Posted by Shan156 on (February 16, 2013, 23:10 GMT)

@Cpt.Meanster, ok that is an excuse that you have been using for quite some time - that India don't do well in tests because they don't like it. I suppose if and when India beat Austraila in the test series to follow, you will change your stand. But, let's not go there now. You say that India are brilliant in ODIs and T20s because they love it. We have seen that brilliance in India surely against England even though they only won 3-2 and not 5-0 as many like you predicted. They also lost an ODI series just before that to Pakistan. And, that brilliance was nowhere to be seen when they toured Eng. Of course, it may be too long before for you since you think that Ind. smashed Eng. in the T20s also and that happened just 2 months back. The T20 series was drawn 1-1. How is that smashing? Only you could explain.
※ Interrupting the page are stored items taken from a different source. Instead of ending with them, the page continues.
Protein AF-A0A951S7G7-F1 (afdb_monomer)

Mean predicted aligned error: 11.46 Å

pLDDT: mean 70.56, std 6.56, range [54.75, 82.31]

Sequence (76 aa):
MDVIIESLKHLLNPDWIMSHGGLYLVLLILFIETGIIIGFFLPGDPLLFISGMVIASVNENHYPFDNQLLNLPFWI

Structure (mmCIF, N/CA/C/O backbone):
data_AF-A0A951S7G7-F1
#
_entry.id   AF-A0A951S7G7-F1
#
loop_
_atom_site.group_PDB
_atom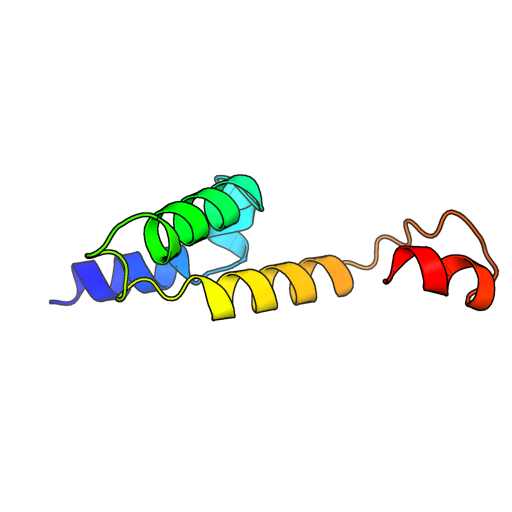_site.id
_atom_site.type_symbol
_atom_site.label_atom_id
_atom_site.label_alt_id
_atom_site.label_comp_id
_atom_site.label_asym_id
_atom_site.label_entity_id
_atom_site.label_seq_id
_atom_site.pdbx_PDB_ins_code
_atom_site.Cartn_x
_atom_site.Cartn_y
_atom_site.Cartn_z
_atom_site.occupancy
_atom_site.B_iso_or_equiv
_atom_site.auth_seq_id
_atom_site.auth_comp_id
_atom_site.auth_asym_id
_atom_site.auth_atom_id
_atom_site.pdbx_PDB_model_num
ATOM 1 N N . MET A 1 1 ? -13.414 -12.040 16.841 1.00 55.69 1 MET A N 1
ATOM 2 C CA . MET A 1 1 ? -12.206 -11.188 16.764 1.00 55.69 1 MET A CA 1
ATOM 3 C C . MET A 1 1 ? -11.351 -11.552 15.550 1.00 55.69 1 MET A C 1
ATOM 5 O O . MET A 1 1 ? -10.653 -10.697 15.028 1.00 55.69 1 MET A O 1
ATOM 9 N N . ASP A 1 2 ? -11.474 -12.781 15.047 1.00 70.00 2 ASP A N 1
ATOM 10 C CA . ASP A 1 2 ? -10.676 -13.335 13.945 1.00 70.00 2 ASP A CA 1
ATOM 11 C C . ASP A 1 2 ? -11.020 -12.751 12.566 1.00 70.00 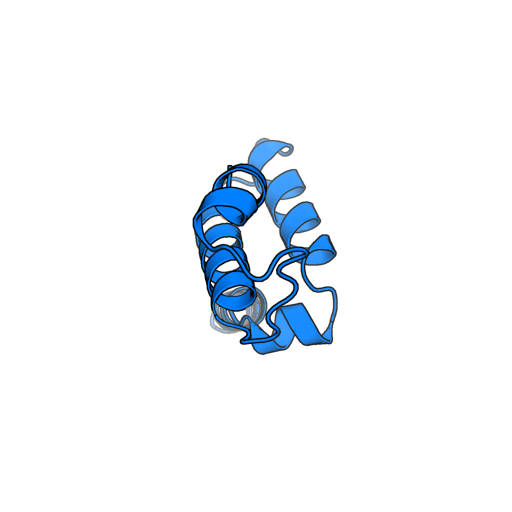2 ASP A C 1
ATOM 13 O O . ASP A 1 2 ? -10.132 -12.540 11.755 1.00 70.00 2 ASP A O 1
ATOM 17 N N . VAL A 1 3 ? -12.282 -12.377 12.318 1.00 71.81 3 VAL A N 1
ATOM 18 C CA . VAL A 1 3 ? -12.734 -11.814 11.023 1.00 71.81 3 VAL A CA 1
ATOM 19 C C . VAL A 1 3 ? -12.031 -10.496 10.667 1.00 71.81 3 VAL A C 1
ATOM 21 O O . VAL A 1 3 ? -11.707 -10.253 9.506 1.00 71.81 3 VAL A O 1
ATOM 24 N N . ILE A 1 4 ? -11.772 -9.645 11.663 1.00 67.06 4 ILE A N 1
ATOM 25 C CA . ILE A 1 4 ? -11.104 -8.349 11.463 1.00 67.06 4 ILE A CA 1
ATOM 26 C C . ILE A 1 4 ? -9.623 -8.575 11.131 1.00 67.06 4 ILE A C 1
ATOM 28 O O . ILE A 1 4 ? -9.093 -7.955 10.213 1.00 67.06 4 ILE A O 1
ATOM 32 N N . ILE A 1 5 ? -8.980 -9.512 11.835 1.00 65.81 5 ILE A N 1
ATOM 33 C CA . ILE A 1 5 ? -7.583 -9.912 11.613 1.00 65.81 5 ILE A CA 1
ATOM 34 C C . ILE A 1 5 ? -7.423 -10.550 10.224 1.00 65.81 5 ILE A C 1
ATOM 36 O O . ILE A 1 5 ? -6.464 -10.253 9.516 1.00 65.81 5 ILE A O 1
ATOM 40 N N . GLU A 1 6 ? -8.373 -11.386 9.806 1.00 69.81 6 GLU A N 1
ATOM 41 C CA . GLU A 1 6 ? -8.371 -12.0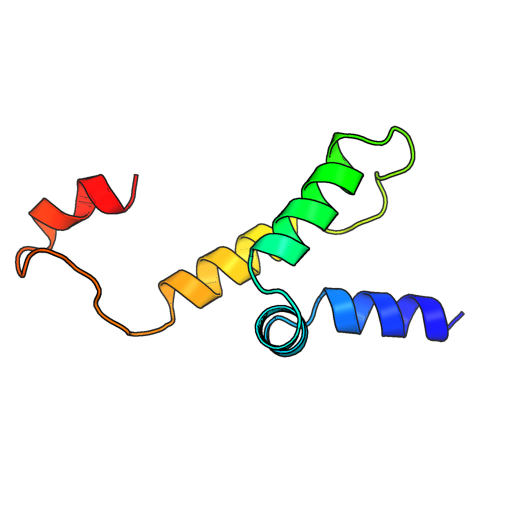26 8.487 1.00 69.81 6 GLU A CA 1
ATOM 42 C C . GLU A 1 6 ? -8.561 -10.998 7.359 1.00 69.81 6 GLU A C 1
ATOM 44 O O . GLU A 1 6 ? -7.871 -11.042 6.343 1.00 69.81 6 GLU A O 1
ATOM 49 N N . SER A 1 7 ? -9.427 -10.002 7.569 1.00 66.88 7 SER A N 1
ATOM 50 C CA . SER A 1 7 ? -9.627 -8.897 6.619 1.00 66.88 7 SER A CA 1
ATOM 51 C C . SER A 1 7 ? -8.376 -8.015 6.501 1.00 66.88 7 SER A C 1
ATOM 53 O O . SER A 1 7 ? -7.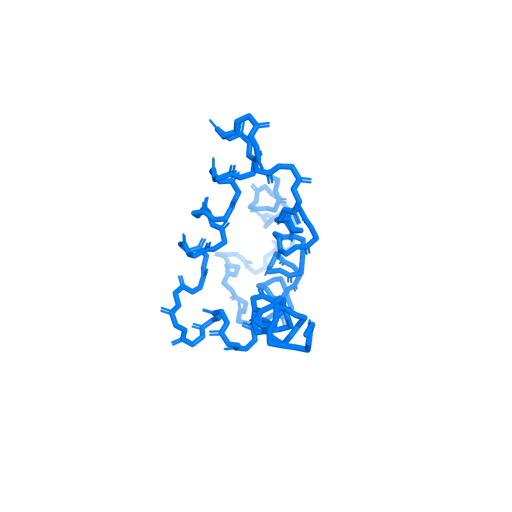993 -7.631 5.399 1.00 66.88 7 SER A O 1
ATOM 55 N N . LEU A 1 8 ? -7.686 -7.754 7.618 1.00 68.88 8 LEU A N 1
ATOM 56 C CA . LEU A 1 8 ? -6.387 -7.072 7.633 1.00 68.88 8 LEU A CA 1
ATOM 57 C C . LEU A 1 8 ? -5.313 -7.880 6.896 1.00 68.88 8 LEU A C 1
ATOM 59 O O . LEU A 1 8 ? -4.546 -7.306 6.132 1.00 68.88 8 LEU A O 1
ATOM 63 N N . LYS A 1 9 ? -5.277 -9.208 7.059 1.00 68.19 9 LYS A N 1
ATOM 64 C CA . LYS A 1 9 ? -4.362 -10.084 6.307 1.00 68.19 9 LYS A CA 1
ATOM 65 C C . LYS A 1 9 ? -4.635 -10.074 4.808 1.00 68.19 9 LYS A C 1
ATOM 67 O O . LYS A 1 9 ? -3.688 -10.142 4.031 1.00 68.19 9 LYS A O 1
ATOM 72 N N . HIS A 1 10 ? -5.896 -9.998 4.389 1.00 66.94 10 HIS A N 1
ATOM 73 C CA . HIS A 1 10 ? -6.237 -9.854 2.973 1.00 66.94 10 HIS A CA 1
ATOM 74 C C . HIS A 1 10 ? -5.778 -8.507 2.414 1.00 66.94 10 HIS A C 1
ATOM 76 O O . HIS A 1 10 ? -5.196 -8.469 1.334 1.00 66.94 10 HIS A O 1
ATOM 82 N N . LEU A 1 11 ? -5.960 -7.427 3.177 1.00 64.50 11 LEU A N 1
ATOM 83 C CA . LEU A 1 11 ? -5.465 -6.101 2.813 1.00 64.50 11 LEU A CA 1
ATOM 84 C C . LEU A 1 11 ? -3.936 -6.008 2.832 1.00 64.50 11 LEU A C 1
ATOM 86 O O . LEU A 1 11 ? -3.403 -5.182 2.115 1.00 64.50 11 LEU A O 1
ATOM 90 N N . LEU A 1 12 ? -3.232 -6.839 3.606 1.00 63.69 12 LEU A N 1
ATOM 91 C CA . LEU A 1 12 ? -1.764 -6.876 3.653 1.00 63.69 12 LEU A CA 1
ATOM 92 C C . LEU A 1 12 ? -1.142 -7.828 2.615 1.00 63.69 12 LEU A C 1
ATOM 94 O O . LEU A 1 12 ? 0.078 -7.853 2.468 1.00 63.69 12 LEU A O 1
ATOM 98 N N . ASN A 1 13 ? -1.950 -8.642 1.928 1.00 68.94 13 ASN A N 1
ATOM 99 C CA . ASN A 1 13 ? -1.451 -9.598 0.944 1.00 68.94 13 ASN A CA 1
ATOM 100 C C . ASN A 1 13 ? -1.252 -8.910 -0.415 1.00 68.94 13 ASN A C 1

Posted by Cpt.Meanster on (February 16, 2013, 19:35 GMT)

@Nutcutlet: So here we go again friend. You and I are DIFFERENT. So why wouldn't you accept that there are critics of test cricket such as myself in the world ? Is it fear that stops you from doing so ? OR, plain ignorance to acknowledge a large group of people who will ultimately shape the future of cricket. Speaking of India's position in world cricket, I don't think anybody has the rights to determine that other than the BCCI and the Indian players themselves. It's very simple, India don't do well in tests and they don't like it. They are brilliant in ODIs and T20s and they love it. They smashed England recently to prove it so that isn't bad eh ? Besides, please do not insult Bangladesh cause they have some degree of pride too. In fact they would have done well against India compared to the boys from good ol' England who simply don't deserve to play ODI cricket. So you see, everyone has their preferences, there are no written rules with regards to liking a certain format.

Posted by   on (February 16, 2013, 18:18 GMT)
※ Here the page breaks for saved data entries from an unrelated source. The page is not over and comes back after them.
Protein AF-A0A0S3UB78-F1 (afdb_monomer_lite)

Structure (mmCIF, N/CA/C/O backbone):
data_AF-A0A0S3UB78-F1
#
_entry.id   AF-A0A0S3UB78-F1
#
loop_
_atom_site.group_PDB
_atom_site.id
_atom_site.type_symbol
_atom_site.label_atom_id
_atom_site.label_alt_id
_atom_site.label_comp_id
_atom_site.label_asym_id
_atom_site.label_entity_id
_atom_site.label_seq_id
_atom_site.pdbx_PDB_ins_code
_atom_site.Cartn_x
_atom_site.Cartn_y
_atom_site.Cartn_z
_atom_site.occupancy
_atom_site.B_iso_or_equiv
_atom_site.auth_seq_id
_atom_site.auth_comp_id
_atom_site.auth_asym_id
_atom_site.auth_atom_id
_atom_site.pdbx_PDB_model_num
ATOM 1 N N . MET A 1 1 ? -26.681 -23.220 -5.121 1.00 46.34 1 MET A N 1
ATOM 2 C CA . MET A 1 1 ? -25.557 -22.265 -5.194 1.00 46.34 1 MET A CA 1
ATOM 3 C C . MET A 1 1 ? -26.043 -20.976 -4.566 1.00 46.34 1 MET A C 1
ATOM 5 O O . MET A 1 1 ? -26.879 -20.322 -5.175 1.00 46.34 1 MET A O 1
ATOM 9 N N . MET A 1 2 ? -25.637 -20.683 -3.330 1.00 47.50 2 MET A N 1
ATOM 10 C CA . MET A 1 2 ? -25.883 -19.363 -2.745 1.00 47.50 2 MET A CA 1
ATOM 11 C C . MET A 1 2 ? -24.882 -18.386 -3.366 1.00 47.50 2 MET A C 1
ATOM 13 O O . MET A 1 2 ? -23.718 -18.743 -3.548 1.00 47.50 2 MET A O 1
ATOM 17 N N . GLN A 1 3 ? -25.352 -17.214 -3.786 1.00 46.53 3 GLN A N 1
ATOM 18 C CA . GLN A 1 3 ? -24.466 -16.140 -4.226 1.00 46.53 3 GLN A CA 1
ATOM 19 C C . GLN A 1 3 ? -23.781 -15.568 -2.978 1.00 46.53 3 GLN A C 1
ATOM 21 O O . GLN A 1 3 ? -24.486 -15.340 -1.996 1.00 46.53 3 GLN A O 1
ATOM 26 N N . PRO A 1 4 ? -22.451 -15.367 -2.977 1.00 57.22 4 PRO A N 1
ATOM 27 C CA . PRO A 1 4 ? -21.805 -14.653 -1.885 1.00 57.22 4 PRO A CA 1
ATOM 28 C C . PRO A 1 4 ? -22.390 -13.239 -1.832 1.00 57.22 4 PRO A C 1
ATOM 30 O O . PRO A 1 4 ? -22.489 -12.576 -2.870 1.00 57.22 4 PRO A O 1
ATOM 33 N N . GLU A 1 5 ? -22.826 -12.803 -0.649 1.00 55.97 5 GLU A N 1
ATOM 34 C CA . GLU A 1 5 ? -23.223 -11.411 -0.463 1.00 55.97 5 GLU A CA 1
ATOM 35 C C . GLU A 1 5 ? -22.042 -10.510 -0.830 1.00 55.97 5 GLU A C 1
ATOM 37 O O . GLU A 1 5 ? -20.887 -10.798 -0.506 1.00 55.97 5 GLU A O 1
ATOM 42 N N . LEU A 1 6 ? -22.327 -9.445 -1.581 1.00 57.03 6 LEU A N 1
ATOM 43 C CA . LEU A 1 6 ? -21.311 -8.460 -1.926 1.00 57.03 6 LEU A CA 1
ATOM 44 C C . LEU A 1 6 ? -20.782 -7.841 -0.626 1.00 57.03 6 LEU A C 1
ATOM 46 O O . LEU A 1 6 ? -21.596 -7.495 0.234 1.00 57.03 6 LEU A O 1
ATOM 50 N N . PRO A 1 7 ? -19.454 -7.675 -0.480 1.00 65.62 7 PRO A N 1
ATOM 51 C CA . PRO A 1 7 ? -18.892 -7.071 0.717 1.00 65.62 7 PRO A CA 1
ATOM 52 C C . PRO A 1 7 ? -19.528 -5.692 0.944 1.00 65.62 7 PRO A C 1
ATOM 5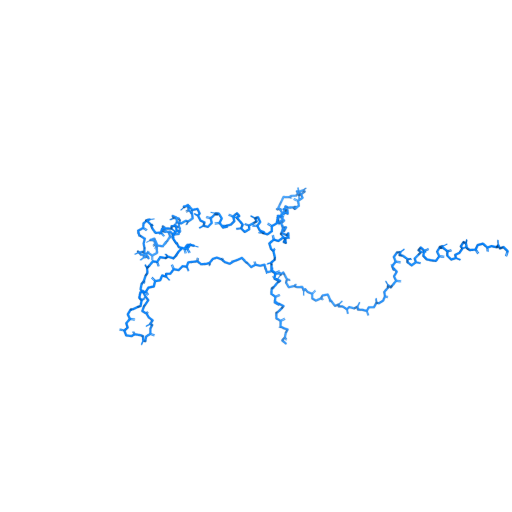4 O O . PRO A 1 7 ? -19.799 -4.971 -0.030 1.00 65.62 7 PRO A O 1
ATOM 57 N N . PRO A 1 8 ? -19.800 -5.317 2.207 1.00 70.88 8 PRO A N 1
ATOM 58 C CA . PRO A 1 8 ? -20.451 -4.054 2.506 1.00 70.88 8 PRO A CA 1
ATOM 59 C C . PRO A 1 8 ? -19.616 -2.898 1.955 1.00 70.88 8 PRO A C 1
ATOM 61 O O . PRO A 1 8 ? -18.388 -2.877 2.066 1.00 70.88 8 PRO A O 1
ATOM 64 N N . ASN A 1 9 ? -20.290 -1.927 1.336 1.00 77.75 9 ASN A N 1
ATOM 65 C CA . ASN A 1 9 ? -19.621 -0.728 0.855 1.00 77.75 9 ASN A CA 1
ATOM 66 C C . ASN A 1 9 ? -19.191 0.106 2.063 1.00 77.75 9 ASN A C 1
ATOM 68 O O . ASN A 1 9 ? -20.034 0.648 2.774 1.00 77.75 9 ASN A O 1
ATOM 72 N N . LEU A 1 10 ? -17.882 0.167 2.284 1.00 82.38 10 LEU A N 1
ATOM 73 C CA . LEU A 1 10 ? -17.292 0.890 3.393 1.00 82.38 10 LEU A CA 1
ATOM 74 C C . LEU A 1 10 ? -17.301 2.402 3.137 1.00 82.38 10 LEU A C 1
ATOM 76 O O . LEU A 1 10 ? -16.732 2.891 2.158 1.00 82.38 10 LEU A O 1
ATOM 80 N N . ASN A 1 11 ? -17.879 3.150 4.068 1.00 86.88 11 ASN A N 1
ATOM 81 C CA . ASN A 1 11 ? -17.849 4.603 4.124 1.00 86.88 11 ASN A CA 1
ATOM 82 C C . ASN A 1 11 ? -16.846 5.088 5.187 1.00 86.88 11 ASN A C 1
ATOM 84 O O . ASN A 1 11 ? -16.642 4.468 6.226 1.00 86.88 11 ASN A O 1
ATOM 88 N N . GLY A 1 12 ? -16.229 6.250 4.966 1.00 85.12 12 GLY A N 1
ATOM 89 C CA . GLY A 1 12 ? -15.227 6.808 5.880 1.00 85.12 12 GLY A CA 1
ATOM 90 C C . GLY A 1 12 ? -15.750 7.107 7.293 1.00 85.12 12 GLY A C 1
ATOM 91 O O . GLY A 1 12 ? -14.964 7.119 8.238 1.00 85.12 12 GLY A O 1
ATOM 92 N N . GLU A 1 13 ? -17.057 7.320 7.450 1.00 91.75 13 GLU A N 1
ATOM 93 C CA . GLU A 1 13 ? -17.695 7.564 8.752 1.00 91.75 13 GLU A CA 1
ATOM 94 C C . GLU A 1 13 ? -18.081 6.282 9.505 1.00 91.75 13 GLU A C 1
ATOM 96 O O . GLU A 1 13 ? -18.523 6.373 10.653 1.00 91.75 13 GLU A O 1
ATOM 101 N N . ASP A 1 14 ? -17.891 5.108 8.897 1.00 92.06 14 ASP A N 1
ATOM 102 C CA . ASP A 1 14 ? -18.169 3.829 9.547 1.00 92.06 14 ASP A CA 1
ATOM 103 C C . ASP A 1 14 ? -17.260 3.629 10.763 1.00 92.06 14 ASP A C 1
ATOM 105 O O . ASP A 1 14 ? -16.139 4.143 10.831 1.00 92.06 14 ASP A O 1
ATOM 109 N N . ILE A 1 15 ? -17.747 2.875 11.745 1.00 92.94 15 ILE A N 1
ATOM 110 C CA . ILE A 1 15 ? -17.022 2.590 12.982 1.00 92.94 15 ILE A CA 1
ATOM 111 C C . ILE A 1 15 ? -16.570 1.135 12.946 1.00 92.94 15 ILE A C 1
ATOM 113 O O . ILE A 1 15 ? -17.394 0.229 12.856 1.00 92.94 15 ILE A O 1
ATOM 117 N N . ILE A 1 16 ? -15.262 0.920 13.055 1.00 91.81 16 ILE A N 1
ATOM 118 C CA . ILE A 1 16 ? -14.672 -0.401 13.260 1.00 91.81 16 ILE A CA 1
ATOM 119 C C . ILE A 1 16 ? -14.402 -0.612 14.747 1.00 91.81 16 ILE A C 1
ATOM 121 O O . ILE A 1 16 ? -14.025 0.319 15.465 1.00 91.81 16 ILE A O 1
ATOM 125 N N . GLN A 1 17 ? -14.603 -1.842 15.208 1.00 91.25 17 GLN A N 1
ATOM 126 C CA . GLN A 1 17 ? -14.400 -2.241 16.592 1.00 91.25 17 GLN A CA 1
ATOM 127 C C . GLN A 1 17 ? -13.382 -3.376 16.651 1.00 91.25 17 GLN A C 1
ATOM 129 O O . GLN A 1 17 ? -13.511 -4.363 15.929 1.00 91.25 17 GLN A O 1
ATOM 134 N N . PHE A 1 18 ? -12.393 -3.249 17.532 1.00 88.19 18 PHE A N 1
ATOM 135 C CA . PHE A 1 18 ? -11.403 -4.294 17.774 1.00 88.19 18 PHE A CA 1
ATOM 136 C C . PHE A 1 18 ? -11.613 -4.908 19.158 1.00 88.19 18 PHE A C 1
ATOM 138 O O . PHE A 1 18 ? -11.675 -4.202 20.170 1.00 88.19 18 PHE A O 1
ATOM 145 N N . TYR A 1 19 ? -11.697 -6.237 19.210 1.00 81.50 19 TYR A N 1
ATOM 146 C CA . TYR A 1 19 ? -11.737 -6.974 20.469 1.00 81.50 19 TYR A CA 1
ATOM 147 C C . TYR A 1 19 ? -10.319 -7.079 21.036 1.00 81.50 19 TYR A C 1
ATOM 149 O O . TYR A 1 19 ? -9.427 -7.639 20.402 1.00 81.50 19 TYR A O 1
ATOM 157 N N . GLN A 1 20 ? -10.096 -6.533 22.231 1.00 73.94 20 GLN A N 1
ATOM 158 C CA . GLN A 1 20 ? -8.830 -6.712 22.938 1.00 73.94 20 GLN A CA 1
ATOM 159 C C . GLN A 1 20 ? -8.836 -8.056 23.671 1.00 73.94 20 GLN A C 1
ATOM 161 O O . GLN A 1 20 ? -9.787 -8.385 24.374 1.00 73.94 20 GLN A O 1
ATOM 166 N N . SER A 1 21 ? -7.745 -8.813 23.571 1.00 63.84 21 SER A N 1
ATOM 167 C CA . SER A 1 21 ? -7.607 -10.140 24.194 1.00 63.84 21 SER A CA 1
ATOM 168 C C . SER A 1 21 ? -7.432 -10.116 25.727 1.00 63.84 21 SER A C 1
ATOM 170 O O . SER A 1 21 ? -7.100 -11.138 26.323 1.00 63.84 21 SER A O 1
ATOM 172 N N . GLY A 1 22 ? -7.612 -8.962 26.380 1.00 66.69 22 GLY A N 1
ATOM 173 C CA . GLY A 1 22 ? -7.472 -8.790 27.828 1.00 66.69 22 GLY A CA 1
ATOM 174 C C . GLY A 1 22 ? -8.823 -8.803 28.545 1.00 66.69 22 GLY A C 1
ATOM 175 O O . GLY A 1 22 ? -9.730 -8.060 28.179 1.00 66.69 22 GLY A O 1
ATOM 176 N N . LEU A 1 23 ? -8.952 -9.626 29.591 1.00 63.59 23 LEU A N 1
ATOM 177 C CA . LEU A 1 23 ? -10.140 -9.703 30.451 1.00 63.59 23 LEU A CA 1
ATOM 178 C C . LEU A 1 23 ? -10.526 -8.318 31.008 1.00 63.59 23 LEU A C 1
ATOM 180 O O . LEU A 1 23 ? -9.846 -7.787 31.882 1.00 63.59 23 LEU A O 1
ATOM 184 N N . GLY A 1 24 ? -11.649 -7.772 30.535 1.00 73.31 24 GLY A N 1
ATOM 185 C CA . GLY A 1 24 ? -12.332 -6.622 31.142 1.00 73.31 24 GLY A CA 1
ATOM 186 C C . GLY A 1 24 ? -12.076 -5.250 30.513 1.00 73.31 24 GLY A C 1
ATOM 187 O O . GLY A 1 24 ? -12.674 -4.278 30.973 1.00 73.31 24 GLY A O 1
ATOM 188 N N . SER A 1 25 ? -11.248 -5.138 29.471 1.00 75.75 25 SER A N 1
ATOM 189 C CA . SER A 1 25 ? -11.112 -3.870 28.740 1.00 75.75 25 SER A CA 1
ATOM 190 C C . SER A 1 25 ? -12.310 -3.648 27.810 1.00 75.75 25 SER A C 1
ATOM 192 O O . SER A 1 25 ? -12.708 -4.582 27.107 1.00 75.75 25 SER A O 1
ATOM 194 N N . PRO A 1 26 ? -12.898 -2.436 27.767 1.00 78.38 26 PRO A N 1
ATOM 195 C CA . PRO A 1 26 ? -13.919 -2.129 26.779 1.00 78.38 26 PRO A CA 1
ATOM 196 C C . PRO A 1 26 ? -13.317 -2.216 25.368 1.00 78.38 26 PRO A C 1
ATOM 198 O O . PRO A 1 26 ? -12.144 -1.888 25.177 1.00 78.38 26 PRO A O 1
ATOM 201 N N . PRO A 1 27 ? -14.105 -2.645 24.373 1.00 83.19 27 PRO A N 1
ATOM 202 C CA . PRO A 1 27 ? -13.631 -2.737 23.003 1.00 83.19 27 PRO A CA 1
ATOM 203 C C . PRO A 1 27 ? -13.274 -1.352 22.456 1.00 83.19 27 PRO A C 1
ATOM 205 O O . PRO A 1 27 ? -13.993 -0.371 22.671 1.00 83.19 27 PRO A O 1
ATOM 208 N N . GLU A 1 28 ? -12.161 -1.280 21.732 1.00 87.81 28 GLU A N 1
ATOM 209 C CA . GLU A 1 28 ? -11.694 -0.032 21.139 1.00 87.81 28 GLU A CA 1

The system could be tweaked such that a team cannot bat for more than 225 overs putting both innings together. In addition to this a few more interesting rules will make sure the teams play good result oriented cricket.

Posted by   on (February 16, 2013, 18:08 GMT)

May be the system could be tweaked such that in the first innings a team is not allowed to bat for more than 135 overs. Let there be an upper limit in test cricket. and no more than 90 overs in the second innings. This will make sure a result always is there.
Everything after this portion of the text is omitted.